### PROBLEM TO WORK ON
From the line with "data_AF-A0A023AXK8-F1" to the line with "ATOM 48 C C", retype every line exactly, including those two, and leave out the rest of the data below.

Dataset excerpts
------------------------------------------------------------------------
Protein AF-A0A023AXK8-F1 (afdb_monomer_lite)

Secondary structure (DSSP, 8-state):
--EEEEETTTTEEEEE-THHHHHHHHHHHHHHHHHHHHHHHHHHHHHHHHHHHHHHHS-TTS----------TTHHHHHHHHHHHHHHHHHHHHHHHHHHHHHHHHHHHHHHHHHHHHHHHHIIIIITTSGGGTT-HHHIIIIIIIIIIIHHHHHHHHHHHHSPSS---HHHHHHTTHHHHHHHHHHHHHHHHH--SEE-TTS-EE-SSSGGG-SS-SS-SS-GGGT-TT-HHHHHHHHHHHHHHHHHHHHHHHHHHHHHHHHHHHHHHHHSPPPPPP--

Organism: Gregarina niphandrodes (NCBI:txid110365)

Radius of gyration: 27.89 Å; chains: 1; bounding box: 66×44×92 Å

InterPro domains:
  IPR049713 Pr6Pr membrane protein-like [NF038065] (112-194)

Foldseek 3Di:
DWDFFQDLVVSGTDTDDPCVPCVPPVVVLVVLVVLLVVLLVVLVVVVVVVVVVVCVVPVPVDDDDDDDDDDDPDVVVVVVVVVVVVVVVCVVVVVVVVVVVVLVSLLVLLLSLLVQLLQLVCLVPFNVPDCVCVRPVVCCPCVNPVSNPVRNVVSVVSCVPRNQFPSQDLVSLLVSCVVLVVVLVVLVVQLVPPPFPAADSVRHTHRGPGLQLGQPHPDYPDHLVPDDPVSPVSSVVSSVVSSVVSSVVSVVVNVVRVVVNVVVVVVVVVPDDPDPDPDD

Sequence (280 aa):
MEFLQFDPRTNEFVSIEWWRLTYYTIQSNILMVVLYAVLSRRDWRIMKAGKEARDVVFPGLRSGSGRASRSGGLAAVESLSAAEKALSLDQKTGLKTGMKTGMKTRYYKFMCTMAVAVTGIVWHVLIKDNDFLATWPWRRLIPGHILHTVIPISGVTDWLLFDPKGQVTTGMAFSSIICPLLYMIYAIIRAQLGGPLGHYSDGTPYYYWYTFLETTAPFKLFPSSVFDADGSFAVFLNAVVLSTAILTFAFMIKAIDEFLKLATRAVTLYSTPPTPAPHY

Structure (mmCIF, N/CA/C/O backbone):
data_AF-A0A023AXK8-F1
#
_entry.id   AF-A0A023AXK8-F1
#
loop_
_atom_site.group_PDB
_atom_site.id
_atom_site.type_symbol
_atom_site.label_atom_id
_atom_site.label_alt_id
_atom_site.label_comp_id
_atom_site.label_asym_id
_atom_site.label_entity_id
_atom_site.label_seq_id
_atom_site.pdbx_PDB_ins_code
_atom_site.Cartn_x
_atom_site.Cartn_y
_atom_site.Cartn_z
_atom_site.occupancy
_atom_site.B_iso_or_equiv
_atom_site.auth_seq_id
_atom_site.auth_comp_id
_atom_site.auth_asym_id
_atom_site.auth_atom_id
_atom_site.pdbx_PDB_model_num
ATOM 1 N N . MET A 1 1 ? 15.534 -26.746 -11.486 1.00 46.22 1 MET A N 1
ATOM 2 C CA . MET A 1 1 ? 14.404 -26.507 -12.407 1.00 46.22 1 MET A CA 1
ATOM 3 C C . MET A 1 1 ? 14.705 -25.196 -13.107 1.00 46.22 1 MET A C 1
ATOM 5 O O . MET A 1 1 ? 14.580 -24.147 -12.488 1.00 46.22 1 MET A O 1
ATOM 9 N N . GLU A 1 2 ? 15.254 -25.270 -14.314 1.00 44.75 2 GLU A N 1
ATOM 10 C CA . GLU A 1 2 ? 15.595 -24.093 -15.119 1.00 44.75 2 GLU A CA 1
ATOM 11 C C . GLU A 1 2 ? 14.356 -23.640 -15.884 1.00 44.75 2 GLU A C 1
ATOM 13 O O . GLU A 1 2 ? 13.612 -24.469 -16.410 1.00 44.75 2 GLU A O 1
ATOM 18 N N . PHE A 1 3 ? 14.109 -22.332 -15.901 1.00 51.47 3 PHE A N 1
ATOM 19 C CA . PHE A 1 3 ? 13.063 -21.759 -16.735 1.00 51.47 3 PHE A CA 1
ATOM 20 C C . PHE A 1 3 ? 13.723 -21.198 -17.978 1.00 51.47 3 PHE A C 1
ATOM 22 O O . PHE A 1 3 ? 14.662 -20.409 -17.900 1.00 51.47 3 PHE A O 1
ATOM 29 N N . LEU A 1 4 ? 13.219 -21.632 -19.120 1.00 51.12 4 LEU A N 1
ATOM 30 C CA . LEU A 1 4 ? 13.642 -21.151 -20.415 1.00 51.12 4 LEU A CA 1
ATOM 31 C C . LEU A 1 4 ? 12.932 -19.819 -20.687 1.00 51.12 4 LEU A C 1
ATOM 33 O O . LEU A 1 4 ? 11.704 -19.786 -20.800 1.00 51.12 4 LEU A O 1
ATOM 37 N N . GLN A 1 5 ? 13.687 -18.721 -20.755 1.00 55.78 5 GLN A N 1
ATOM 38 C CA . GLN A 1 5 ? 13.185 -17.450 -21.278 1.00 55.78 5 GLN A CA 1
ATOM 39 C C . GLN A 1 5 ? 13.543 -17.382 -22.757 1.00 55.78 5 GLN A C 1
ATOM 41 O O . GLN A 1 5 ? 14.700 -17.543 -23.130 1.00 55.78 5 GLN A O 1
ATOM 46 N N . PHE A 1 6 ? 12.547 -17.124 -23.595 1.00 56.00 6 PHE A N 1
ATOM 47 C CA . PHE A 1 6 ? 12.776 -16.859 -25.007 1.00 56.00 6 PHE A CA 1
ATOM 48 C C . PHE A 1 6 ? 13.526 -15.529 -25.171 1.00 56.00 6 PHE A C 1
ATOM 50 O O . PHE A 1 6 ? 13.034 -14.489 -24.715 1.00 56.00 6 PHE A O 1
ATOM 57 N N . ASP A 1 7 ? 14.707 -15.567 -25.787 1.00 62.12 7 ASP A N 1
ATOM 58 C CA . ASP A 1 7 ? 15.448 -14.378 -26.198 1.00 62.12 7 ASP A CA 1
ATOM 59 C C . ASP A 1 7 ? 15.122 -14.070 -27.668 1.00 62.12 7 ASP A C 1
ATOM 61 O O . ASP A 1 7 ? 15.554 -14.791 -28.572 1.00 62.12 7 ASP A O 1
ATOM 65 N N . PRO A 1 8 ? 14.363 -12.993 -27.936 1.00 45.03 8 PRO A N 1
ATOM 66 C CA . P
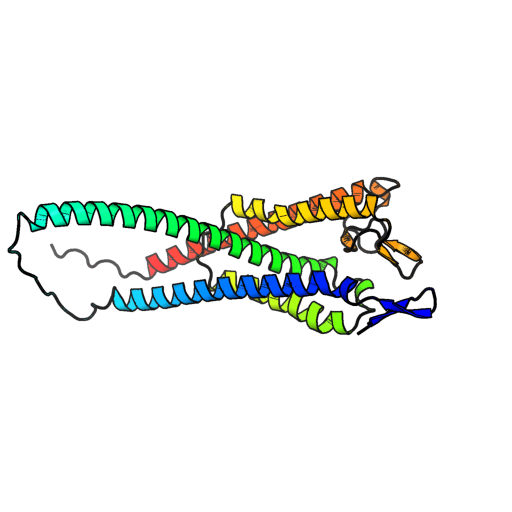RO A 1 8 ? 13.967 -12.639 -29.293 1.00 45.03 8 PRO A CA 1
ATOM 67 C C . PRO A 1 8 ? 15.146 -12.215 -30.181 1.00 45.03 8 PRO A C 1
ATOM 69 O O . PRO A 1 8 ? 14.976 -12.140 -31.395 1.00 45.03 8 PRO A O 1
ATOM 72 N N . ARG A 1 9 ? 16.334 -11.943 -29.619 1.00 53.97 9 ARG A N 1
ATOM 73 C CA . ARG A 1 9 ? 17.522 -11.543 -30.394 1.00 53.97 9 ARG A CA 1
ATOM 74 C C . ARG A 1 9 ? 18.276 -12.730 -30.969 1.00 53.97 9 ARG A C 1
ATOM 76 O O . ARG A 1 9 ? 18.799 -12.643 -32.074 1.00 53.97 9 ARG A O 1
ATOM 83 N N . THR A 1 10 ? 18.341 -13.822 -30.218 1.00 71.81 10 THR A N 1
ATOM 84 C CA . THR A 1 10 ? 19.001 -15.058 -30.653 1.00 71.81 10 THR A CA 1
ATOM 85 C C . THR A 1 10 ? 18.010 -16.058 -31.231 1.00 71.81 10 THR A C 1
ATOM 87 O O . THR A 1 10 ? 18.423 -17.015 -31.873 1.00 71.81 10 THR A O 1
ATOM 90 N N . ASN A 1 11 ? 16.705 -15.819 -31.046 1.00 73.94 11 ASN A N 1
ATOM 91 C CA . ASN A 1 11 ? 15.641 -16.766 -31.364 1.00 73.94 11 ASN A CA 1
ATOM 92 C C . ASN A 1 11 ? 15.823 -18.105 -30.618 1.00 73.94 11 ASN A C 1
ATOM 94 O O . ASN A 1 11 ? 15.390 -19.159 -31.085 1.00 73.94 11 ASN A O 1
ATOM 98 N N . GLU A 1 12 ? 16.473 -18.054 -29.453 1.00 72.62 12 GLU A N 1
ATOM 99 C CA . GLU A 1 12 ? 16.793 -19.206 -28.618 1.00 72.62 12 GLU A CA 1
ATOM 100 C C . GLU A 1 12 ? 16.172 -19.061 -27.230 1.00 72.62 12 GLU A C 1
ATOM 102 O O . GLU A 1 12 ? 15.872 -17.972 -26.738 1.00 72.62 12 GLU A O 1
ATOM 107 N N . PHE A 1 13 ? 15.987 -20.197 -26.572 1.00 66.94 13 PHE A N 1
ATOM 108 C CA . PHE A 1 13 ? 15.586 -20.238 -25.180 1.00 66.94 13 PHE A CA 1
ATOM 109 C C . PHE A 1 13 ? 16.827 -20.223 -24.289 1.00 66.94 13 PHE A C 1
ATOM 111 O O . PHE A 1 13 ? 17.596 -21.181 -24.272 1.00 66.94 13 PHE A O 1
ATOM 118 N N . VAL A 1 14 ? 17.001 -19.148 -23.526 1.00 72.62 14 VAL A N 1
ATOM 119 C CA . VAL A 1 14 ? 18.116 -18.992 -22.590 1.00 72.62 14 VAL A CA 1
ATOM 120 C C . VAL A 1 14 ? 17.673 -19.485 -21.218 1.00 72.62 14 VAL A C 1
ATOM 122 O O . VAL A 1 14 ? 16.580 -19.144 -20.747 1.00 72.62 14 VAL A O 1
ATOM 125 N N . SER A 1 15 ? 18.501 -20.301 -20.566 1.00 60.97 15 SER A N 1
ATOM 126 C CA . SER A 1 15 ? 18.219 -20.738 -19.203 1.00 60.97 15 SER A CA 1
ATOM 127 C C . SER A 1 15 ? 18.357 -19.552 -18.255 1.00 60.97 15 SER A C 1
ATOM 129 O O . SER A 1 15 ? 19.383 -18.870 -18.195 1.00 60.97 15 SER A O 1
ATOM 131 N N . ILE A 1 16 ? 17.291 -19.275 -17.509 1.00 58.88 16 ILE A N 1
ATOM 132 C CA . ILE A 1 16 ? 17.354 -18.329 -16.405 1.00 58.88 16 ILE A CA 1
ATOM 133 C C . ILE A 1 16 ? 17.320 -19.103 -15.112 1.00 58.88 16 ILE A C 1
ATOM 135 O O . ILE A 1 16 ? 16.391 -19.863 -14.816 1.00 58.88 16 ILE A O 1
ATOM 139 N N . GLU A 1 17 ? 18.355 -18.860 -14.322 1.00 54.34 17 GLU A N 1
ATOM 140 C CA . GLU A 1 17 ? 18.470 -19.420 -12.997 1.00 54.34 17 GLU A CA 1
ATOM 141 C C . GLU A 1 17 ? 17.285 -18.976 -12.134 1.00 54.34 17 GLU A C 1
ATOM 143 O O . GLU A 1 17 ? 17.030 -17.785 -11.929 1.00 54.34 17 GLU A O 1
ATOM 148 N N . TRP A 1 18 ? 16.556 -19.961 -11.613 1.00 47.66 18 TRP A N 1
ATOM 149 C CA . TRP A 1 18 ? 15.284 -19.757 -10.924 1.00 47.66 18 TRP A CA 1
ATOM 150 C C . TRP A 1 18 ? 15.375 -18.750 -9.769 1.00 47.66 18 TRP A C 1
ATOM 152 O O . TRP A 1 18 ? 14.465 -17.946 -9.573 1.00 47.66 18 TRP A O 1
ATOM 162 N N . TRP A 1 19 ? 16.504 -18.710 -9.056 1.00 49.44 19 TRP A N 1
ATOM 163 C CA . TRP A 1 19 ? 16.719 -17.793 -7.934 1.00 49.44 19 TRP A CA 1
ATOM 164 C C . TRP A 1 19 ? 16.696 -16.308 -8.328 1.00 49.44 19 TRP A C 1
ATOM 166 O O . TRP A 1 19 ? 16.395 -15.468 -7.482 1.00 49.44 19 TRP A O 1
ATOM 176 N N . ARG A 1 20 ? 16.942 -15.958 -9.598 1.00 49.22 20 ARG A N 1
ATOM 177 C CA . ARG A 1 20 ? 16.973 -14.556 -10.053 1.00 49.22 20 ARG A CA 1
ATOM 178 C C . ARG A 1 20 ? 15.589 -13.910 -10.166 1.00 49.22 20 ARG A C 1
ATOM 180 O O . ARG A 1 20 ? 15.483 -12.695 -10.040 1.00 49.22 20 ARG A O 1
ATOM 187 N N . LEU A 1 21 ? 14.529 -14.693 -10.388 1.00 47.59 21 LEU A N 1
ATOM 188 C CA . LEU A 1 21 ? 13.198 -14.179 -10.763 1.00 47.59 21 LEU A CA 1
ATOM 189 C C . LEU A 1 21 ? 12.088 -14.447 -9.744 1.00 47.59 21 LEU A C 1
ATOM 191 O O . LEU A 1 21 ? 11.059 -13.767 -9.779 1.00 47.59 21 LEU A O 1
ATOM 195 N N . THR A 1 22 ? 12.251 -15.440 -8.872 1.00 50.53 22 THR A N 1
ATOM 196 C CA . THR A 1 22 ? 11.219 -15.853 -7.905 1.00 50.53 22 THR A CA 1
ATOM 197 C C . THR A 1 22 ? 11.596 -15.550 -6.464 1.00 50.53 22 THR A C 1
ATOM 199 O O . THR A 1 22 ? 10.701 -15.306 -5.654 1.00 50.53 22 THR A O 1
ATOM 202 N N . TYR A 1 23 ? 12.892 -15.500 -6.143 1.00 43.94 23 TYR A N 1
------------------------------------------------------------------------
### COMPLETED EXERCISE
data_AF-A0A023AXK8-F1
#
_entry.id   AF-A0A023AXK8-F1
#
loop_
_atom_site.group_PDB
_atom_site.id
_atom_site.type_symbol
_atom_site.label_atom_id
_atom_site.label_alt_id
_atom_site.label_comp_id
_atom_site.label_asym_id
_atom_site.label_entity_id
_atom_site.label_seq_id
_atom_site.pdbx_PDB_ins_code
_atom_site.Cartn_x
_atom_site.Cartn_y
_atom_site.Cartn_z
_atom_site.occupancy
_atom_site.B_iso_or_equiv
_atom_site.auth_seq_id
_atom_site.auth_comp_id
_atom_site.auth_asym_id
_atom_site.auth_atom_id
_atom_site.pdbx_PDB_model_num
ATOM 1 N N . MET A 1 1 ? 15.534 -26.746 -11.486 1.00 46.22 1 MET A N 1
ATOM 2 C CA . MET A 1 1 ? 14.404 -26.507 -12.407 1.00 46.22 1 MET A CA 1
ATOM 3 C C . MET A 1 1 ? 14.705 -25.196 -13.107 1.00 46.22 1 MET A C 1
ATOM 5 O O . MET A 1 1 ? 14.580 -24.147 -12.488 1.00 46.22 1 MET A O 1
ATOM 9 N N . GLU A 1 2 ? 15.254 -25.270 -14.314 1.00 44.75 2 GLU A N 1
ATOM 10 C CA . GLU A 1 2 ? 15.595 -24.093 -15.119 1.00 44.75 2 GLU A CA 1
ATOM 11 C C . GLU A 1 2 ? 14.356 -23.640 -15.884 1.00 44.75 2 GLU A C 1
ATOM 13 O O . GLU A 1 2 ? 13.612 -24.469 -16.410 1.00 44.75 2 GLU A O 1
ATOM 18 N N . PHE A 1 3 ? 14.109 -22.332 -15.901 1.00 51.47 3 PHE A N 1
ATOM 19 C CA . PHE A 1 3 ? 13.063 -21.759 -16.735 1.00 51.47 3 PHE A CA 1
ATOM 20 C C . PHE A 1 3 ? 13.723 -21.198 -17.978 1.00 51.47 3 PHE A C 1
ATOM 22 O O . PHE A 1 3 ? 14.662 -20.409 -17.900 1.00 51.47 3 PHE A O 1
ATOM 29 N N . LEU A 1 4 ? 13.219 -21.632 -19.120 1.00 51.12 4 LEU A N 1
ATOM 30 C CA . LEU A 1 4 ? 13.642 -21.151 -20.415 1.00 51.12 4 LEU A CA 1
ATOM 31 C C . LEU A 1 4 ? 12.932 -19.819 -20.687 1.00 51.12 4 LEU A C 1
ATOM 33 O O . LEU A 1 4 ? 11.704 -19.786 -20.800 1.00 51.12 4 LEU A O 1
ATOM 37 N N . GLN A 1 5 ? 13.687 -18.721 -20.755 1.00 55.78 5 GLN A N 1
ATOM 38 C CA . GLN A 1 5 ? 13.185 -17.450 -21.278 1.00 55.78 5 GLN A CA 1
ATOM 39 C C . GLN A 1 5 ? 13.543 -17.382 -22.757 1.00 55.78 5 GLN A C 1
ATOM 41 O O . GLN A 1 5 ? 14.700 -17.543 -23.130 1.00 55.78 5 GLN A O 1
ATOM 46 N N . PHE A 1 6 ? 12.547 -17.124 -23.595 1.00 56.00 6 PHE A N 1
ATOM 47 C CA . PHE A 1 6 ? 12.776 -16.859 -25.007 1.00 56.00 6 PHE A CA 1
ATOM 48 C C . PHE A 1 6 ? 13.526 -15.529 -25.171 1.00 56.00 6 PHE A C 1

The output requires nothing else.